As to the matters Appellant claims his trial counsel somehow failed in, these do not provide Appellant with an avenue to seek reopening. His vague references to appellate counsel's alleged failures to raise these accused deficiencies fall far short of the requirement of Rule 26. Further, this Court has extensively reviewed not only the issues presented on appeal by appellate counsel in his direct appeal, but we are required to, and did, undertake a complete review of the record on our own. Nothing in the record and nothing Appellant now complains of can in any way be seen as lawyer deficiencies. Most of what Appellant now complains of actually appear more beneficial to him than not. As Appellant has had a direct review of this matter once, as he complains of his trial counsel's performance rather than raising appellate counsel deficiencies and as his application fails to raise matters not once reviewed or reviewed on an incomplete record, Appellant's application is hereby denied.
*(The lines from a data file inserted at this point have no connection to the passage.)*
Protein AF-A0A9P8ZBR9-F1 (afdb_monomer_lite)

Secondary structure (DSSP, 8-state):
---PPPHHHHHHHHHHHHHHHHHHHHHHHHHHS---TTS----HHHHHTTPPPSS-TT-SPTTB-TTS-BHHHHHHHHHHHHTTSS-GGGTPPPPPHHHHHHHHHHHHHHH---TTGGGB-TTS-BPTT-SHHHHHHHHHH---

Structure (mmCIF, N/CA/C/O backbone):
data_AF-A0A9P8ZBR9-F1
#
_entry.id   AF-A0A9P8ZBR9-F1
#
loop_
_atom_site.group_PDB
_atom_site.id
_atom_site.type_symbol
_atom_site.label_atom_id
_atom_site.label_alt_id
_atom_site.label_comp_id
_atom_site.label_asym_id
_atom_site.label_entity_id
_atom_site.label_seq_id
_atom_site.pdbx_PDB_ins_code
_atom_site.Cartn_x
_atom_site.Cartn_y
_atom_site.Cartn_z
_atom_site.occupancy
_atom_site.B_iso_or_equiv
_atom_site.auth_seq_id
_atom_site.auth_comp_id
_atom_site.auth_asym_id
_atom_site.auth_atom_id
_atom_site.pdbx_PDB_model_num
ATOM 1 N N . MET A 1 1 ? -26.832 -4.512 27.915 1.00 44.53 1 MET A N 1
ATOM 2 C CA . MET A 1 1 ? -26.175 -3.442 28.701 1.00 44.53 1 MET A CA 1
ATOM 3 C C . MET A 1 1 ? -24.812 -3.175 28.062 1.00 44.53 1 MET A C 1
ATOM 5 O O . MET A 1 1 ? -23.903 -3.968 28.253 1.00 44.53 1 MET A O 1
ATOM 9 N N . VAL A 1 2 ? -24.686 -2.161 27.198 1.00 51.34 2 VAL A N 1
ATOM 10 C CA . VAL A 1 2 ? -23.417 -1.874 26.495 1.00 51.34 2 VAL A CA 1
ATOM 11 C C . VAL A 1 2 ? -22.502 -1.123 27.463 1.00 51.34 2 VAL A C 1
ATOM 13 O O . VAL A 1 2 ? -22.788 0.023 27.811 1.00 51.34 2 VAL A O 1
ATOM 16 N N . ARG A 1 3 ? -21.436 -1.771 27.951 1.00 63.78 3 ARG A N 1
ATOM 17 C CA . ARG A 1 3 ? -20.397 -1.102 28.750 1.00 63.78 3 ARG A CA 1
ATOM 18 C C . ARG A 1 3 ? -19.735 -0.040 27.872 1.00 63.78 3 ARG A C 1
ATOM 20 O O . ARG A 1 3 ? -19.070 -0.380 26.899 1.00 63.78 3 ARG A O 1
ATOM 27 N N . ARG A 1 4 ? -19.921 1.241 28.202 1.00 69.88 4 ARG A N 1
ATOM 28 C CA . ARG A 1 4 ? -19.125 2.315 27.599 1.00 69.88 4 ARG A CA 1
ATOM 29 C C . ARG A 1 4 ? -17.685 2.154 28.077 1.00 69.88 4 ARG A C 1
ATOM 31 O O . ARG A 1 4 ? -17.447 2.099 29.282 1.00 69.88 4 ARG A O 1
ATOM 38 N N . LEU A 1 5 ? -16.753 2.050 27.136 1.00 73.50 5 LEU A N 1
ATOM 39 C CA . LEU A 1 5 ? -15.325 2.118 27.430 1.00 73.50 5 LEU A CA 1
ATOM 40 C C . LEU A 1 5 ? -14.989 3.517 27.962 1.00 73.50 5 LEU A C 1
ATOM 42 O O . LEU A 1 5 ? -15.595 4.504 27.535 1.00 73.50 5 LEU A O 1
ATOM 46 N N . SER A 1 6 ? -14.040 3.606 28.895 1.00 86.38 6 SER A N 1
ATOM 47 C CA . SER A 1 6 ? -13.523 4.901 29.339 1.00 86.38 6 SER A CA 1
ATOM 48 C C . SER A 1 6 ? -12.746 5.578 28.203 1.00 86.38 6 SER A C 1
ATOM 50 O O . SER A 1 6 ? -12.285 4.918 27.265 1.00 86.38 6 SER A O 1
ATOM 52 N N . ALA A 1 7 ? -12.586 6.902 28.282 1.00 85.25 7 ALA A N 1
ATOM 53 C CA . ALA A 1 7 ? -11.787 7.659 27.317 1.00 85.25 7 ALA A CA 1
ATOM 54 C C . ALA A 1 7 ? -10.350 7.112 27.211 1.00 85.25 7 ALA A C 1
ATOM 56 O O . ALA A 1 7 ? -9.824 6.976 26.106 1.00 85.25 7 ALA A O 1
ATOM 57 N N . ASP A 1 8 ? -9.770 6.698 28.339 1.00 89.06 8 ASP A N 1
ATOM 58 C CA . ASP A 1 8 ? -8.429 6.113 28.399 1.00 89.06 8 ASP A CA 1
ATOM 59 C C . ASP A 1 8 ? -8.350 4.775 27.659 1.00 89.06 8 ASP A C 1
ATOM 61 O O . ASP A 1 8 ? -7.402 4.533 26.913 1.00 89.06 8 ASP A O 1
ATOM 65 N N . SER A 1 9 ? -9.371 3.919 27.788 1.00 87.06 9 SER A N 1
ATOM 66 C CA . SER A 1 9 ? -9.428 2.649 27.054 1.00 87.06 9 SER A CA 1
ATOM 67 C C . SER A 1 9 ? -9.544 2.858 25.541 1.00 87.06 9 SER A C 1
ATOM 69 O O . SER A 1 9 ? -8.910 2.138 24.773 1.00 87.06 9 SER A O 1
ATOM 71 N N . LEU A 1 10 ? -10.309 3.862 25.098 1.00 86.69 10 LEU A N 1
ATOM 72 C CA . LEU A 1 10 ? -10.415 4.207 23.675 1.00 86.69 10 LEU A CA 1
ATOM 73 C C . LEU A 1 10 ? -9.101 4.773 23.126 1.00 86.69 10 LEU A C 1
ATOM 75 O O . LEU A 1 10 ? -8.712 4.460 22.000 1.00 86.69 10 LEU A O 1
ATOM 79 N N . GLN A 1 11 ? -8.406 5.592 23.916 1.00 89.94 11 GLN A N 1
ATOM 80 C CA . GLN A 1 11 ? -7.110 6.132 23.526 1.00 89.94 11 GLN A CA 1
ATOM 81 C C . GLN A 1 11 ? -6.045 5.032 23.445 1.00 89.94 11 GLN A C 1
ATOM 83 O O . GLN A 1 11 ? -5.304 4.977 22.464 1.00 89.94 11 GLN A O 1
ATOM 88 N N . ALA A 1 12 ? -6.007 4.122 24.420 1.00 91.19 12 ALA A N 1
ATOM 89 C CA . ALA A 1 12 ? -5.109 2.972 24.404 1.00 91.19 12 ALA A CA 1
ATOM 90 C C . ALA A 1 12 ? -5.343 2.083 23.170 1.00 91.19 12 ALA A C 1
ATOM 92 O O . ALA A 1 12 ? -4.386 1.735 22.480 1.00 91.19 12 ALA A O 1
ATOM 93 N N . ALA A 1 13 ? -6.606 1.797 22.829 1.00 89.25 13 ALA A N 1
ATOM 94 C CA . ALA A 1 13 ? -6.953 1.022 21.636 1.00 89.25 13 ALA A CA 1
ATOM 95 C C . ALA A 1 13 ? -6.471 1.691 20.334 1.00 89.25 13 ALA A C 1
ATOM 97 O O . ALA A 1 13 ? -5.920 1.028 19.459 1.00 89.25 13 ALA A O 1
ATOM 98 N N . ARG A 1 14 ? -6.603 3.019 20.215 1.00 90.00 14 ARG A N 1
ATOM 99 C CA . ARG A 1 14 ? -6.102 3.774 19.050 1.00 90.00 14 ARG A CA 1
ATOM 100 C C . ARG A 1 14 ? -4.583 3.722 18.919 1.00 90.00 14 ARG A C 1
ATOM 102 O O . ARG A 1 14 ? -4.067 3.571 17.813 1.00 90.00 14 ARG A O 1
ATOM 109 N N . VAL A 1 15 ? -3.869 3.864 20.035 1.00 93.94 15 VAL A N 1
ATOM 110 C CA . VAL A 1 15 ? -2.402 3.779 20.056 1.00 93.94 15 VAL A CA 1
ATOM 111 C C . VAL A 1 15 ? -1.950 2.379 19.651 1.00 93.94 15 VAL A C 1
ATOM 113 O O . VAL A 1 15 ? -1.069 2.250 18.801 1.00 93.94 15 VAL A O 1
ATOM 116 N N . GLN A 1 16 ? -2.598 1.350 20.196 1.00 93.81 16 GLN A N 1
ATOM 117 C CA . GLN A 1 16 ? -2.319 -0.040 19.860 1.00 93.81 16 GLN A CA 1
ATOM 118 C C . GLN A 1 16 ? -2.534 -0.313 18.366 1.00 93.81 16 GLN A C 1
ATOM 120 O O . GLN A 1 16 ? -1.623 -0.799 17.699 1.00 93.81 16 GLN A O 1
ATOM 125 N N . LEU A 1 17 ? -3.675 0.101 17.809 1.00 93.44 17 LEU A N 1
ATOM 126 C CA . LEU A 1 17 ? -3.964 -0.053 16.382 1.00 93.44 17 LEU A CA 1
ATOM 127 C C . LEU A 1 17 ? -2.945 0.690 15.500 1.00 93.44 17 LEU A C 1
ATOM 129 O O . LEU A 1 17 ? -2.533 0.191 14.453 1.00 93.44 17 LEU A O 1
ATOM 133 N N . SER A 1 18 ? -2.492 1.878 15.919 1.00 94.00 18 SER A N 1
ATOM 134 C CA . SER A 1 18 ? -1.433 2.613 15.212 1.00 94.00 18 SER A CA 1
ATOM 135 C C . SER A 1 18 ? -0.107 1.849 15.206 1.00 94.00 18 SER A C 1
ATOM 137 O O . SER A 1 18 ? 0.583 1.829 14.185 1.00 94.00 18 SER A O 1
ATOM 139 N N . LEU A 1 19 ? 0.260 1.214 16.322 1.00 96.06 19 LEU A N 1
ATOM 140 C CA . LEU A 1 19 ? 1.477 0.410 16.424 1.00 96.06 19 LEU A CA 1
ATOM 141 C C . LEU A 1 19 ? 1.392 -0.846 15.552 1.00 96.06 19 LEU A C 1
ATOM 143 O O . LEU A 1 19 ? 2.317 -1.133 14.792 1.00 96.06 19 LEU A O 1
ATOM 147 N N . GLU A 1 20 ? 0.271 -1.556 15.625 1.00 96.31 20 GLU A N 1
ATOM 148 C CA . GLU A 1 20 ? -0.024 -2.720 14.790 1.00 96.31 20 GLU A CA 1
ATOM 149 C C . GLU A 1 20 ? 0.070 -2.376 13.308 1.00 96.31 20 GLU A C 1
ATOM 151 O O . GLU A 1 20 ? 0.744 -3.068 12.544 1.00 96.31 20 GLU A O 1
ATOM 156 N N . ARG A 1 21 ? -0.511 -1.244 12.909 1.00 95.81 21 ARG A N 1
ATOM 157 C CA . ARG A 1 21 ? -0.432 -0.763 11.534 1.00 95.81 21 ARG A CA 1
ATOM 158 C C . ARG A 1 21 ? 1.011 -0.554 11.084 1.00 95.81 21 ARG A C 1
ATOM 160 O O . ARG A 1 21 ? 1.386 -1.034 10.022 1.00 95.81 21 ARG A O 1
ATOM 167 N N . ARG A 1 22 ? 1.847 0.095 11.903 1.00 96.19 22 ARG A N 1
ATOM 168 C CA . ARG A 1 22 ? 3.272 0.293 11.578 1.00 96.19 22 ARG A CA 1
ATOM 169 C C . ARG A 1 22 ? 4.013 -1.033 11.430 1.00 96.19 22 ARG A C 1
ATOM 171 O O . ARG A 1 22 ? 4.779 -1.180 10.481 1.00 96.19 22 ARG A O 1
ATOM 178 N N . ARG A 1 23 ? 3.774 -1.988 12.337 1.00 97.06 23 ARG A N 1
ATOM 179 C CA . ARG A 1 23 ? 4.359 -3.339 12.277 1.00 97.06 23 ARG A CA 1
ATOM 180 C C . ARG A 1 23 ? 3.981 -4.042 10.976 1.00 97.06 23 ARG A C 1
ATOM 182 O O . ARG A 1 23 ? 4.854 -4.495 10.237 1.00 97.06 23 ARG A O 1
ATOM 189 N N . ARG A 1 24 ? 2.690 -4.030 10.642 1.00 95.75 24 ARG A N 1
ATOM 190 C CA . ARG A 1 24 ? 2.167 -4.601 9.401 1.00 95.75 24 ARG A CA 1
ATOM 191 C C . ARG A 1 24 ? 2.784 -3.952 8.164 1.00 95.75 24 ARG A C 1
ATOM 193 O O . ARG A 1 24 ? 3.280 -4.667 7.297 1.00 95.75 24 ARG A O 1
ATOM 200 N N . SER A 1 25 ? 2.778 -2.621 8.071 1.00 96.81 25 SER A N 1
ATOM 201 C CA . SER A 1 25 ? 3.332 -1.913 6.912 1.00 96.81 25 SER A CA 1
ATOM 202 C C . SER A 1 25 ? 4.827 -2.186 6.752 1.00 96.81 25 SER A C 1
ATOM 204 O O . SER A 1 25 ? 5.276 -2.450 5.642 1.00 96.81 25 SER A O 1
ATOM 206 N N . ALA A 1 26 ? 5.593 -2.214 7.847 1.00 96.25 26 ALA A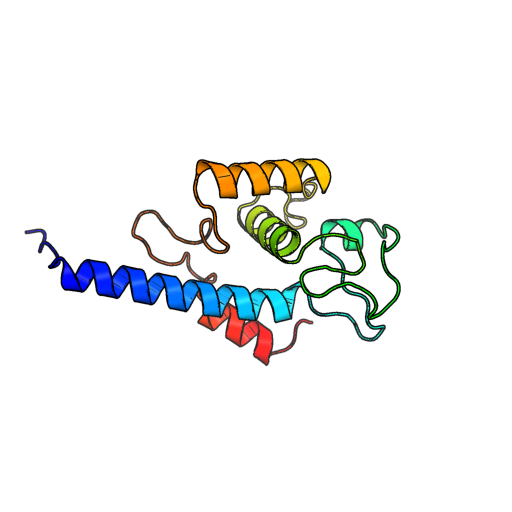 N 1
ATOM 207 C CA . ALA A 1 26 ? 7.013 -2.558 7.813 1.00 96.25 26 ALA A CA 1
ATOM 208 C C . ALA A 1 26 ? 7.248 -3.978 7.269 1.00 96.25 26 ALA A C 1
ATOM 210 O O . ALA A 1 26 ? 8.066 -4.162 6.366 1.00 96.25 26 ALA A O 1
ATOM 211 N N . ALA A 1 27 ? 6.491 -4.970 7.745 1.00 96.44 27 ALA A N 1
ATOM 212 C CA . ALA A 1 27 ? 6.579 -6.337 7.235 1.00 96.44 27 ALA A CA 1
ATOM 213 C C . ALA A 1 27 ? 6.188 -6.421 5.749 1.00 96.44 27 ALA A C 1
ATOM 215 O O . ALA A 1 27 ? 6.897 -7.029 4.946 1.00 96.44 27 ALA A O 1
ATOM 216 N N . ARG A 1 28 ? 5.110 -5.737 5.348 1.00 95.38 28 ARG A N 1
ATOM 217 C CA . ARG A 1 28 ? 4.662 -5.668 3.951 1.00 95.38 28 ARG A CA 1
ATOM 218 C C . ARG A 1 28 ? 5.698 -5.049 3.024 1.00 95.38 28 ARG A C 1
ATOM 220 O O . ARG A 1 28 ? 5.876 -5.556 1.922 1.00 95.38 28 ARG A O 1
ATOM 227 N N . LEU A 1 29 ? 6.393 -3.993 3.444 1.00 95.69 29 LEU A N 1
ATOM 228 C CA . LEU A 1 29 ? 7.472 -3.398 2.652 1.00 95.69 29 LEU A CA 1
ATOM 229 C C . LEU A 1 29 ? 8.573 -4.419 2.371 1.00 95.69 29 LEU A C 1
ATOM 231 O O . LEU A 1 29 ? 9.014 -4.552 1.234 1.00 95.69 29 LEU A O 1
ATOM 235 N N . MET A 1 30 ? 8.963 -5.189 3.381 1.00 94.06 30 MET A N 1
ATOM 236 C CA . MET A 1 30 ? 10.006 -6.202 3.232 1.00 94.06 30 MET A CA 1
ATOM 237 C C . MET A 1 30 ? 9.553 -7.399 2.384 1.00 94.06 30 MET A C 1
ATOM 239 O O . MET A 1 30 ? 10.383 -8.042 1.756 1.00 94.06 30 MET A O 1
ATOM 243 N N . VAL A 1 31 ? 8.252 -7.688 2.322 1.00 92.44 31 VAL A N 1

Appellant's request through counsel for reconsideration of our earlier order must also be denied. In this motion, Appellant seeks to have us review our earlier denial of his request to appoint additional counsel to search the record and determine whether appellate counsel's performance might be deficient. App.R. 26(A) governs motions for reconsideration, but does not set out the standards for determining such motions, unlike its counterpart in App.R. 26(B). However, Ohio courts have generally held that an appellant must present, in such a motion, issues which were not fully considered by the appellate court in its earlier determination.State v. Wong (1994), 97 Ohio App.3d 244, 246.

Appellant has failed to meet the standard necessary to grant reconsideration. In his motion, Appellant argues against adopting the rationale of our sister appellate district found in State v. Biros (May 5, 2000), Trumbull App. No. 91-T-4632, unreported. We have previously stated that we agree with the reasoning therein and have adopted it expressly in our original decision in this matter. Thus, Appellant fails to raise a matter not considered or not fully considered by this Court.
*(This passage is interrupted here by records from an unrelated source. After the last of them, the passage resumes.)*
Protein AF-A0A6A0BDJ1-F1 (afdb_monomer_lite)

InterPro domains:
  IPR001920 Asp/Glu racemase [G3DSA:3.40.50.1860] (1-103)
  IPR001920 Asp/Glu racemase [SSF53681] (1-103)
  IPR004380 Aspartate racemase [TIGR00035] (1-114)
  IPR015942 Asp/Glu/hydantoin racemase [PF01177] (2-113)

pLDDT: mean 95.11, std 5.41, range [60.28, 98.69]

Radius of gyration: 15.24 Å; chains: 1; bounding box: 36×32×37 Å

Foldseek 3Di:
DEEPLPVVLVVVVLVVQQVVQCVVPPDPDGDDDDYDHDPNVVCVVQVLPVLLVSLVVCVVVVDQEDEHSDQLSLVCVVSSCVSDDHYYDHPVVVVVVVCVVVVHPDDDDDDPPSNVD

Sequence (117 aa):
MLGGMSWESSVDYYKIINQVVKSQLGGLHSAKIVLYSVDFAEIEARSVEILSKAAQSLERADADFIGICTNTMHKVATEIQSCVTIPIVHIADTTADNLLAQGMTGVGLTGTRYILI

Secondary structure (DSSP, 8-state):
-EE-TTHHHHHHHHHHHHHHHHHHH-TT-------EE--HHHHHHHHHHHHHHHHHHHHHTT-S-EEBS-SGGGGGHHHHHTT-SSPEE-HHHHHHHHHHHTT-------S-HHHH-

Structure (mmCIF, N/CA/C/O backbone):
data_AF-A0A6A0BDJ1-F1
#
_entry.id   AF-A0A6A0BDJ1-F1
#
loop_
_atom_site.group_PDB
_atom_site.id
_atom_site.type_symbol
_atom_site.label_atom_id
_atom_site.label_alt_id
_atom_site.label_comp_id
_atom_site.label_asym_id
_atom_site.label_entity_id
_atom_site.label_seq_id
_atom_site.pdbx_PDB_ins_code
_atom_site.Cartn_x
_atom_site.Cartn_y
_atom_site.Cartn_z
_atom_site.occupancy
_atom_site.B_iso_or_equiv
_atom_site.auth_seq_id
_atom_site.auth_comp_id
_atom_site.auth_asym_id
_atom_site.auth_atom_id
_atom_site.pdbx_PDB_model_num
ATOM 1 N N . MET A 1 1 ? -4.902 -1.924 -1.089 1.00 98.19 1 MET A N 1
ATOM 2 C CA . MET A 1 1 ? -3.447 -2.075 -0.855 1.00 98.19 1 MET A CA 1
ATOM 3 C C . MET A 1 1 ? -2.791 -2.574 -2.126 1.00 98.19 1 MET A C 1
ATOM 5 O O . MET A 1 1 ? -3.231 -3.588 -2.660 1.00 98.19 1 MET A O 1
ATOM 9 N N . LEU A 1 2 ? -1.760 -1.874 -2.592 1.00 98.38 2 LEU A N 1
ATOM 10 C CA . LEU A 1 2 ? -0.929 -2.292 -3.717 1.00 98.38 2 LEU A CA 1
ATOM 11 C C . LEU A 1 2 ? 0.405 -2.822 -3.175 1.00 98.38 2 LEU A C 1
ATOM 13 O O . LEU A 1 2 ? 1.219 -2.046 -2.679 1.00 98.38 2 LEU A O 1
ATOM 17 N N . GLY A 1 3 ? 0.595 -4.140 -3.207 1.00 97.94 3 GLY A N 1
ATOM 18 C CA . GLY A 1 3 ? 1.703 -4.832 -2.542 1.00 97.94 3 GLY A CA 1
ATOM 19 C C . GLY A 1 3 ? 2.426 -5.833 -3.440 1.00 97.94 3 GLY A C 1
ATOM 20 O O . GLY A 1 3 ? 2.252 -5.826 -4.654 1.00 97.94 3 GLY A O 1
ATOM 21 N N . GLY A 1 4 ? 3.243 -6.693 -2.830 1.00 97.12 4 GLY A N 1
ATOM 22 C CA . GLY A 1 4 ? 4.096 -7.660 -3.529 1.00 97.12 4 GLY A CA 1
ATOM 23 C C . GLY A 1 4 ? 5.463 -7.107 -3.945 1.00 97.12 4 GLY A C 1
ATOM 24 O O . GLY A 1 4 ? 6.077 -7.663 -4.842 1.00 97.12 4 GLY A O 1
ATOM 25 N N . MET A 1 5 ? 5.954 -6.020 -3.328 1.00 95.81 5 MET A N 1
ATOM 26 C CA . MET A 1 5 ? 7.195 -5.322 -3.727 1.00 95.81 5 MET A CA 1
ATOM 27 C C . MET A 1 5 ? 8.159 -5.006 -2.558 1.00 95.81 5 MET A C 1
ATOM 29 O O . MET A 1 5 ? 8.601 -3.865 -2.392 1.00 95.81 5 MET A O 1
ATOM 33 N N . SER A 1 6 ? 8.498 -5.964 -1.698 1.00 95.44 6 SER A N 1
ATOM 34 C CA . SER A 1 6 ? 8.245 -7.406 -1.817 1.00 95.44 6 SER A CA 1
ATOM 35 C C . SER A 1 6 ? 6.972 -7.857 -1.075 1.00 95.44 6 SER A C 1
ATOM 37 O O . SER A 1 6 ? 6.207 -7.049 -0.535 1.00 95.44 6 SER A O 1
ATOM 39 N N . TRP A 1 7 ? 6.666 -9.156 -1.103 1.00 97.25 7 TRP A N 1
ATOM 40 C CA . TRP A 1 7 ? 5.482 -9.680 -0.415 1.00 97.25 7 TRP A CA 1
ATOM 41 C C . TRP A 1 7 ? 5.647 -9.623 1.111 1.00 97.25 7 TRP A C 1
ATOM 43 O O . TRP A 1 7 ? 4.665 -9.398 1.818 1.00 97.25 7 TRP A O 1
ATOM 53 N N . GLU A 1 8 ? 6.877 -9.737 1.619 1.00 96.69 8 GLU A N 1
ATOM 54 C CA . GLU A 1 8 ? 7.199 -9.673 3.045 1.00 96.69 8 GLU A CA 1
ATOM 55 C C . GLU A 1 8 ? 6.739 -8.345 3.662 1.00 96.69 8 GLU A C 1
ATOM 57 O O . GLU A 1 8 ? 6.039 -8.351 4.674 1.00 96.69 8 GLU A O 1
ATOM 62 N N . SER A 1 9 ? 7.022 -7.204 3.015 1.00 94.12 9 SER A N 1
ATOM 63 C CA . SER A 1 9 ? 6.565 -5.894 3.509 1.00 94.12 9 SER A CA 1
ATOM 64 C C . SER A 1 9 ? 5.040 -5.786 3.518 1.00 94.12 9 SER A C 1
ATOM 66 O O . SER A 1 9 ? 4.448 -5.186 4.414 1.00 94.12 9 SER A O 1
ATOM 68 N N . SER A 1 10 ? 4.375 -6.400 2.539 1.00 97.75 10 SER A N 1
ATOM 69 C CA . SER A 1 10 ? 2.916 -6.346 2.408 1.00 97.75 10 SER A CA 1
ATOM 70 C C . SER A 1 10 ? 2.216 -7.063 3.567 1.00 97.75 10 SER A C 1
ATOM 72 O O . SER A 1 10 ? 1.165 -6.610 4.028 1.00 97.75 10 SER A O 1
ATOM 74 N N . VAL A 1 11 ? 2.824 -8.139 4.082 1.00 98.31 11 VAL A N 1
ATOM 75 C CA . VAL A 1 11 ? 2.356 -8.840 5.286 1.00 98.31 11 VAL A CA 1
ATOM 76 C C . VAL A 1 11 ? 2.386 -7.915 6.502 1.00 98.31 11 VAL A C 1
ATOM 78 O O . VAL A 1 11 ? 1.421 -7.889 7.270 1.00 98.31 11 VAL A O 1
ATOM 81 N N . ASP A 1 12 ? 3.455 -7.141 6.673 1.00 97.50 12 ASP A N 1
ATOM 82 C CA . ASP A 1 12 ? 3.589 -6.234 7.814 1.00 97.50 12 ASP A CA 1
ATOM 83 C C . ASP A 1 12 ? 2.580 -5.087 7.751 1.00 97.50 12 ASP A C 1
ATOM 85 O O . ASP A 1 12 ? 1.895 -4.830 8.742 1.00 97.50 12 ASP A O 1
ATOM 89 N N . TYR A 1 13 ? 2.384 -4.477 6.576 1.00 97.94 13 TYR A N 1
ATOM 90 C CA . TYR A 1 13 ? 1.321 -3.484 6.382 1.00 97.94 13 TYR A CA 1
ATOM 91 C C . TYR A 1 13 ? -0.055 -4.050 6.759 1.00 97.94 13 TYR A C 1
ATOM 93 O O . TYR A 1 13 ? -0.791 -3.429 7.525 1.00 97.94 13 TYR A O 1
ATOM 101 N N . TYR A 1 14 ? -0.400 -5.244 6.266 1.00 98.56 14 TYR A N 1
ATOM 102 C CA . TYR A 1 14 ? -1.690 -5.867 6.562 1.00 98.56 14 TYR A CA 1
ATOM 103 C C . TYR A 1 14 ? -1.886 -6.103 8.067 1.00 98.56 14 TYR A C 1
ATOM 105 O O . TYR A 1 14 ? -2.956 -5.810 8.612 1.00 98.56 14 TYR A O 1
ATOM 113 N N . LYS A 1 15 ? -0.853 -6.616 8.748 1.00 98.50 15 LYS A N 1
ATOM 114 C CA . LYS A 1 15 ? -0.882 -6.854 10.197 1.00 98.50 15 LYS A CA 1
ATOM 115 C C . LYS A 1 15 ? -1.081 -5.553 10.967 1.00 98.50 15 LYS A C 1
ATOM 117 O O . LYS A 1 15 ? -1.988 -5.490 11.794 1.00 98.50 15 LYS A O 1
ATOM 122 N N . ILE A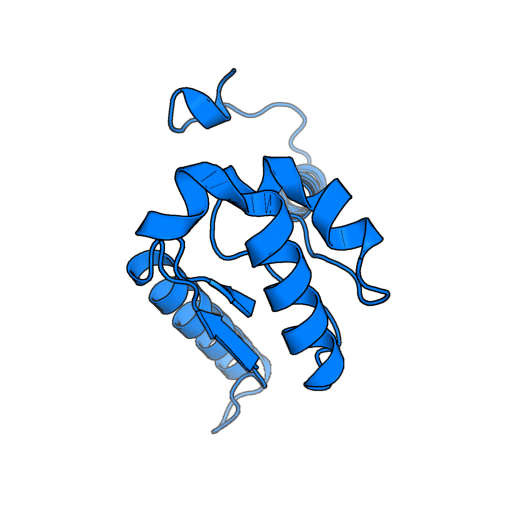 1 16 ? -0.278 -4.530 10.676 1.00 98.25 16 ILE A N 1
ATOM 123 C CA . ILE A 1 16 ? -0.314 -3.244 11.383 1.00 98.25 16 ILE A CA 1
ATOM 124 C C . ILE A 1 16 ? -1.675 -2.573 11.203 1.00 98.25 16 ILE A C 1
ATOM 126 O O . ILE A 1 16 ? -2.289 -2.175 12.189 1.00 98.25 16 ILE A O 1
ATOM 130 N N . ILE A 1 17 ? -2.199 -2.508 9.974 1.00 98.12 17 ILE A N 1
ATOM 131 C CA . ILE A 1 17 ? -3.500 -1.877 9.705 1.00 98.12 17 ILE A CA 1
ATOM 132 C C . ILE A 1 17 ? -4.612 -2.569 10.508 1.00 98.12 17 ILE A C 1
ATOM 134 O O . ILE A 1 17 ? -5.405 -1.905 11.176 1.00 98.12 17 ILE A O 1
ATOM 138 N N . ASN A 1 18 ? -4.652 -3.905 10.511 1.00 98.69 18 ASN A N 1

Additionally, Appellant seeks to have us apply State v. Getsy (1999),87 Ohio St.3d 1471, wherein the appellate court was ordered to appoint additional counsel in order that they might file an application for reopening. Getsy, supra, however, specifically applied S.Ct. Pract.R. XI. This rule solely applies to capital cases committed on or after January 1, 1995. Appellant's crimes were unquestionably committed well before this date and it is undisputed that this rule does not have application for Appellant. As earlier argued herein, this Court has previously undertaken an extensive review on appeal of Appellant's case, not only based on errors brought to our attention by his counsel, but we conducted our own, independent review of the record searching for error, as we are required to do by law. Thus, Appellant and all others sentenced to death prior to 1995 received the benefit of exhaustive intermediate appellate review prior to yet another appeal to the Ohio Supreme Court. Mr. Getsy and others similarly situated are not entitled to and do not receive this intermediate review process. Thus, the decision in Getsy, supra, is easily distinguished from the matter at bar.

As Appellant has raised no relevant issue not previously fully addressed by us and has not presented any obvious error on the part of the Court, his motion for reconsideration of our May 19, 2000, decision is also denied.